▶ Your assignment: Print the listing exactly as it stands. Skip every picture.

▶ Exercise material:
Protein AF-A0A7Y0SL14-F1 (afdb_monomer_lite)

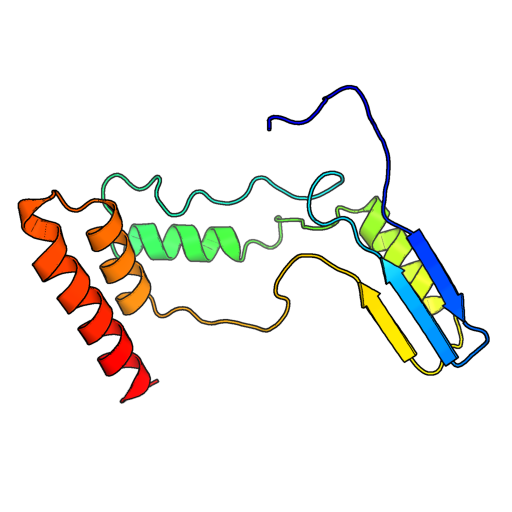Radius of gyration: 20.23 Å; chains: 1; bounding box: 43×36×53 Å

Structure (mmCIF, N/CA/C/O backbone):
data_AF-A0A7Y0SL14-F1
#
_entry.id   AF-A0A7Y0SL14-F1
#
loop_
_atom_site.group_PDB
_atom_site.id
_atom_site.type_symbol
_atom_site.label_atom_id
_atom_site.label_alt_id
_atom_site.label_comp_id
_atom_site.label_asym_id
_atom_site.label_entity_id
_atom_site.label_seq_id
_atom_site.pdbx_PDB_ins_code
_atom_site.Cartn_x
_atom_site.Cartn_y
_atom_site.Cartn_z
_atom_site.occupancy
_atom_site.B_iso_or_equiv
_atom_site.auth_seq_id
_atom_site.auth_comp_id
_atom_site.auth_asym_id
_atom_site.auth_atom_id
_atom_site.pdbx_PDB_model_num
ATOM 1 N N . VAL A 1 1 ? -6.677 19.204 3.534 1.00 39.47 1 VAL A N 1
ATOM 2 C CA . VAL A 1 1 ? -6.530 19.570 2.107 1.00 39.47 1 VAL A CA 1
ATOM 3 C C . VAL A 1 1 ? -7.388 18.599 1.314 1.00 39.47 1 VAL A C 1
ATOM 5 O O . VAL A 1 1 ? -7.083 17.417 1.330 1.00 39.47 1 VAL A O 1
ATOM 8 N N . ARG A 1 2 ? -8.528 19.040 0.771 1.00 43.44 2 ARG A N 1
ATOM 9 C CA . ARG A 1 2 ? -9.319 18.234 -0.175 1.00 43.44 2 ARG A CA 1
ATOM 10 C C . ARG A 1 2 ? -8.750 18.502 -1.568 1.00 43.44 2 ARG A C 1
ATOM 12 O O . ARG A 1 2 ? -8.491 19.661 -1.881 1.00 43.44 2 ARG A O 1
ATOM 19 N N . GLU A 1 3 ? -8.467 17.448 -2.323 1.00 57.81 3 GLU A N 1
ATOM 20 C CA . GLU A 1 3 ? -7.810 17.547 -3.627 1.00 57.81 3 GLU A CA 1
ATOM 21 C C . GLU A 1 3 ? -8.718 18.135 -4.711 1.00 57.81 3 GLU A C 1
ATOM 23 O O . GLU A 1 3 ? -9.946 18.100 -4.632 1.00 57.81 3 GLU A O 1
ATOM 28 N N . ASN A 1 4 ? -8.055 18.710 -5.711 1.00 43.91 4 ASN A N 1
ATOM 29 C CA . ASN A 1 4 ? -8.638 19.336 -6.883 1.00 43.91 4 ASN A CA 1
ATOM 30 C C . ASN A 1 4 ? -9.083 18.255 -7.886 1.00 43.91 4 ASN A C 1
ATOM 32 O O . ASN A 1 4 ? -8.247 17.588 -8.488 1.00 43.91 4 ASN A O 1
ATOM 36 N N . THR A 1 5 ? -10.392 18.115 -8.090 1.00 53.06 5 THR A N 1
ATOM 37 C CA . THR A 1 5 ? -11.038 17.133 -8.983 1.00 53.06 5 THR A CA 1
ATOM 38 C C . THR A 1 5 ? -10.833 17.387 -10.483 1.00 53.06 5 THR A C 1
ATOM 40 O O . THR A 1 5 ? -11.329 16.613 -11.296 1.00 53.06 5 THR A O 1
ATOM 43 N N . PHE A 1 6 ? -10.116 18.447 -10.873 1.00 53.53 6 PHE A N 1
ATOM 44 C CA . PHE A 1 6 ? -9.907 18.822 -12.278 1.00 53.53 6 PHE A CA 1
ATOM 45 C C . PHE A 1 6 ? -8.569 18.365 -12.875 1.00 53.53 6 PHE A C 1
ATOM 47 O O . PHE A 1 6 ? -8.337 18.571 -14.064 1.00 53.53 6 PHE A O 1
ATOM 54 N N . SER A 1 7 ? -7.678 17.757 -12.089 1.00 51.97 7 SER A N 1
ATOM 55 C CA . SER A 1 7 ? -6.393 17.277 -12.599 1.00 51.97 7 SER A CA 1
ATOM 56 C C . SER A 1 7 ? -6.428 15.765 -12.793 1.00 51.97 7 SER A C 1
ATOM 58 O O . SER A 1 7 ? -6.190 15.010 -11.857 1.00 51.97 7 SER A O 1
ATOM 60 N N . ASN A 1 8 ? -6.687 15.317 -14.022 1.00 62.16 8 ASN A N 1
ATOM 61 C CA . ASN A 1 8 ? -6.533 13.917 -14.441 1.00 62.16 8 ASN A CA 1
ATOM 62 C C . ASN A 1 8 ? -5.037 13.575 -14.644 1.00 62.16 8 ASN A C 1
ATOM 64 O O . ASN A 1 8 ? -4.631 13.035 -15.673 1.00 62.16 8 ASN A O 1
ATOM 68 N N . MET A 1 9 ? -4.176 14.008 -13.718 1.00 73.38 9 MET A N 1
ATOM 69 C CA . MET A 1 9 ? -2.727 13.913 -13.869 1.00 73.38 9 MET A CA 1
ATOM 70 C C . MET A 1 9 ? -2.256 12.540 -13.410 1.00 73.38 9 MET A C 1
ATOM 72 O O . MET A 1 9 ? -2.106 12.289 -12.218 1.00 73.38 9 MET A O 1
ATOM 76 N N . LEU A 1 10 ? -2.000 11.661 -14.375 1.00 83.31 10 LEU A N 1
ATOM 77 C CA . LEU A 1 10 ? -1.302 10.402 -14.139 1.00 83.31 10 LEU A CA 1
ATOM 78 C C . LEU A 1 10 ? 0.123 10.712 -13.661 1.00 83.31 10 LEU A C 1
ATOM 80 O O . LEU A 1 10 ? 0.876 11.398 -14.353 1.00 83.31 10 LEU A O 1
ATOM 84 N N . ILE A 1 11 ? 0.490 10.235 -12.468 1.00 89.06 11 ILE A N 1
ATOM 85 C CA . ILE A 1 11 ? 1.811 10.512 -11.870 1.00 89.06 11 ILE A CA 1
ATOM 86 C C . ILE A 1 11 ? 2.747 9.304 -11.854 1.00 89.06 11 ILE A C 1
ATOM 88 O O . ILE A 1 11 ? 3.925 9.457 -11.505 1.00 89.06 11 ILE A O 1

▶ Task solution:
Protein AF-A0A7Y0SL14-F1 (afdb_monomer_lite)

Radius of gyration: 20.23 Å; chains: 1; bounding box: 43×36×53 Å

Structure (mmCIF, N/CA/C/O backbone):
data_AF-A0A7Y0SL14-F1
#
_entry.id   AF-A0A7Y0SL14-F1
#
loop_
_atom_site.group_PDB
_atom_site.id
_atom_site.type_symbol
_atom_site.label_atom_id
_atom_site.label_alt_id
_atom_site.label_comp_id
_atom_site.label_asym_id
_atom_site.label_entity_id
_atom_site.label_seq_id
_atom_site.pdbx_PDB_ins_code
_atom_site.Cartn_x
_atom_site.Cartn_y
_atom_site.Cartn_z
_atom_site.occupancy
_atom_site.B_iso_or_equiv
_atom_site.auth_seq_id
_atom_site.auth_comp_id
_atom_site.auth_asym_id
_atom_site.auth_atom_id
_atom_site.pdbx_PDB_model_num
ATOM 1 N N . VAL A 1 1 ? -6.677 19.204 3.534 1.00 39.47 1 VAL A N 1
ATOM 2 C CA . VAL A 1 1 ? -6.530 19.570 2.107 1.00 39.47 1 VAL A CA 1
ATOM 3 C C . VAL A 1 1 ? -7.388 18.599 1.314 1.00 39.47 1 VAL A C 1
ATOM 5 O O . VAL A 1 1 ? -7.083 17.417 1.330 1.00 39.47 1 VAL A O 1
ATOM 8 N N . ARG A 1 2 ? -8.528 19.040 0.771 1.00 43.44 2 ARG A N 1
ATOM 9 C CA . ARG A 1 2 ? -9.319 18.234 -0.175 1.00 43.44 2 ARG A CA 1
ATOM 10 C C . ARG A 1 2 ? -8.750 18.502 -1.568 1.00 43.44 2 ARG A C 1
ATOM 12 O O . ARG A 1 2 ? -8.491 19.661 -1.881 1.00 43.44 2 ARG A O 1
ATOM 19 N N . GLU A 1 3 ? -8.467 17.448 -2.323 1.00 57.81 3 GLU A N 1
ATOM 20 C CA . GLU A 1 3 ? -7.810 17.547 -3.627 1.00 57.81 3 GLU A CA 1
ATOM 21 C C . GLU A 1 3 ? -8.718 18.135 -4.711 1.00 57.81 3 GLU A C 1
ATOM 23 O O . GLU A 1 3 ? -9.946 18.100 -4.632 1.00 57.81 3 GLU A O 1
ATOM 28 N N . ASN A 1 4 ? -8.055 18.710 -5.711 1.00 43.91 4 ASN A N 1
ATOM 29 C CA . ASN A 1 4 ? -8.638 19.336 -6.883 1.00 43.91 4 ASN A CA 1
ATOM 30 C C . ASN A 1 4 ? -9.083 18.255 -7.886 1.00 43.91 4 ASN A C 1
ATOM 32 O O . ASN A 1 4 ? -8.247 17.588 -8.488 1.00 43.91 4 ASN A O 1
ATOM 36 N N . THR A 1 5 ? -10.392 18.115 -8.090 1.00 53.06 5 THR A N 1
ATOM 37 C CA . THR A 1 5 ? -11.038 17.133 -8.983 1.00 53.06 5 THR A CA 1
ATOM 38 C C . THR A 1 5 ? -10.833 17.387 -10.483 1.00 53.06 5 THR A C 1
ATOM 40 O O . THR A 1 5 ? -11.329 16.613 -11.296 1.00 53.06 5 THR A O 1
ATOM 43 N N . PHE A 1 6 ? -10.116 18.447 -10.873 1.00 53.53 6 PHE A N 1
ATOM 44 C CA . PHE A 1 6 ? -9.907 18.822 -12.278 1.00 53.53 6 PHE A CA 1
ATOM 45 C C . PHE A 1 6 ? -8.569 18.365 -12.875 1.00 53.53 6 PHE A C 1
ATOM 47 O O . PHE A 1 6 ? -8.337 18.571 -14.064 1.00 53.53 6 PHE A O 1
ATOM 54 N N . SER A 1 7 ? -7.678 17.757 -12.089 1.00 51.97 7 SER A N 1
ATOM 55 C CA . SER A 1 7 ? -6.393 17.277 -12.599 1.00 51.97 7 SER A CA 1
ATOM 56 C C . SER A 1 7 ? -6.428 15.765 -12.793 1.00 51.97 7 SER A C 1
ATOM 58 O O . SER A 1 7 ? -6.190 15.010 -11.857 1.00 51.97 7 SER A O 1
ATOM 60 N N . ASN A 1 8 ? -6.687 15.317 -14.022 1.00 62.16 8 ASN A N 1
ATOM 61 C CA . ASN A 1 8 ? -6.533 13.917 -14.441 1.00 62.16 8 ASN A CA 1
ATOM 62 C C . ASN A 1 8 ? -5.037 13.575 -14.644 1.00 62.16 8 ASN A C 1
ATOM 64 O O . ASN A 1 8 ? -4.631 13.035 -15.673 1.00 62.16 8 ASN A O 1
ATOM 68 N N . MET A 1 9 ? -4.176 14.008 -13.718 1.00 73.38 9 MET A N 1
ATOM 69 C CA . MET A 1 9 ? -2.727 13.913 -13.869 1.00 73.38 9 MET A CA 1
ATOM 70 C C . MET A 1 9 ? -2.256 12.540 -13.410 1.00 73.38 9 MET A C 1
ATOM 72 O O . MET A 1 9 ? -2.106 12.289 -12.218 1.00 73.38 9 MET A O 1
ATOM 76 N N . LEU A 1 10 ? -2.000 11.661 -14.375 1.00 83.31 10 LEU A N 1
ATOM 77 C CA . LEU A 1 10 ? -1.302 10.402 -14.139 1.00 83.31 10 LEU A CA 1
ATOM 78 C C . LEU A 1 10 ? 0.123 10.712 -13.661 1.00 83.31 10 LEU A C 1
ATOM 80 O O . LEU A 1 10 ? 0.876 11.398 -14.353 1.00 83.31 10 LEU A O 1
ATOM 84 N N . ILE A 1 11 ? 0.490 10.235 -12.468 1.00 89.06 11 ILE A N 1
ATOM 85 C CA . ILE A 1 11 ? 1.811 10.512 -11.870 1.00 89.06 11 ILE A CA 1
ATOM 86 C C . ILE A 1 11 ? 2.747 9.304 -11.854 1.00 89.06 11 ILE A C 1
ATOM 88 O O . ILE A 1 11 ? 3.925 9.457 -11.505 1.00 89.06 11 ILE A O 1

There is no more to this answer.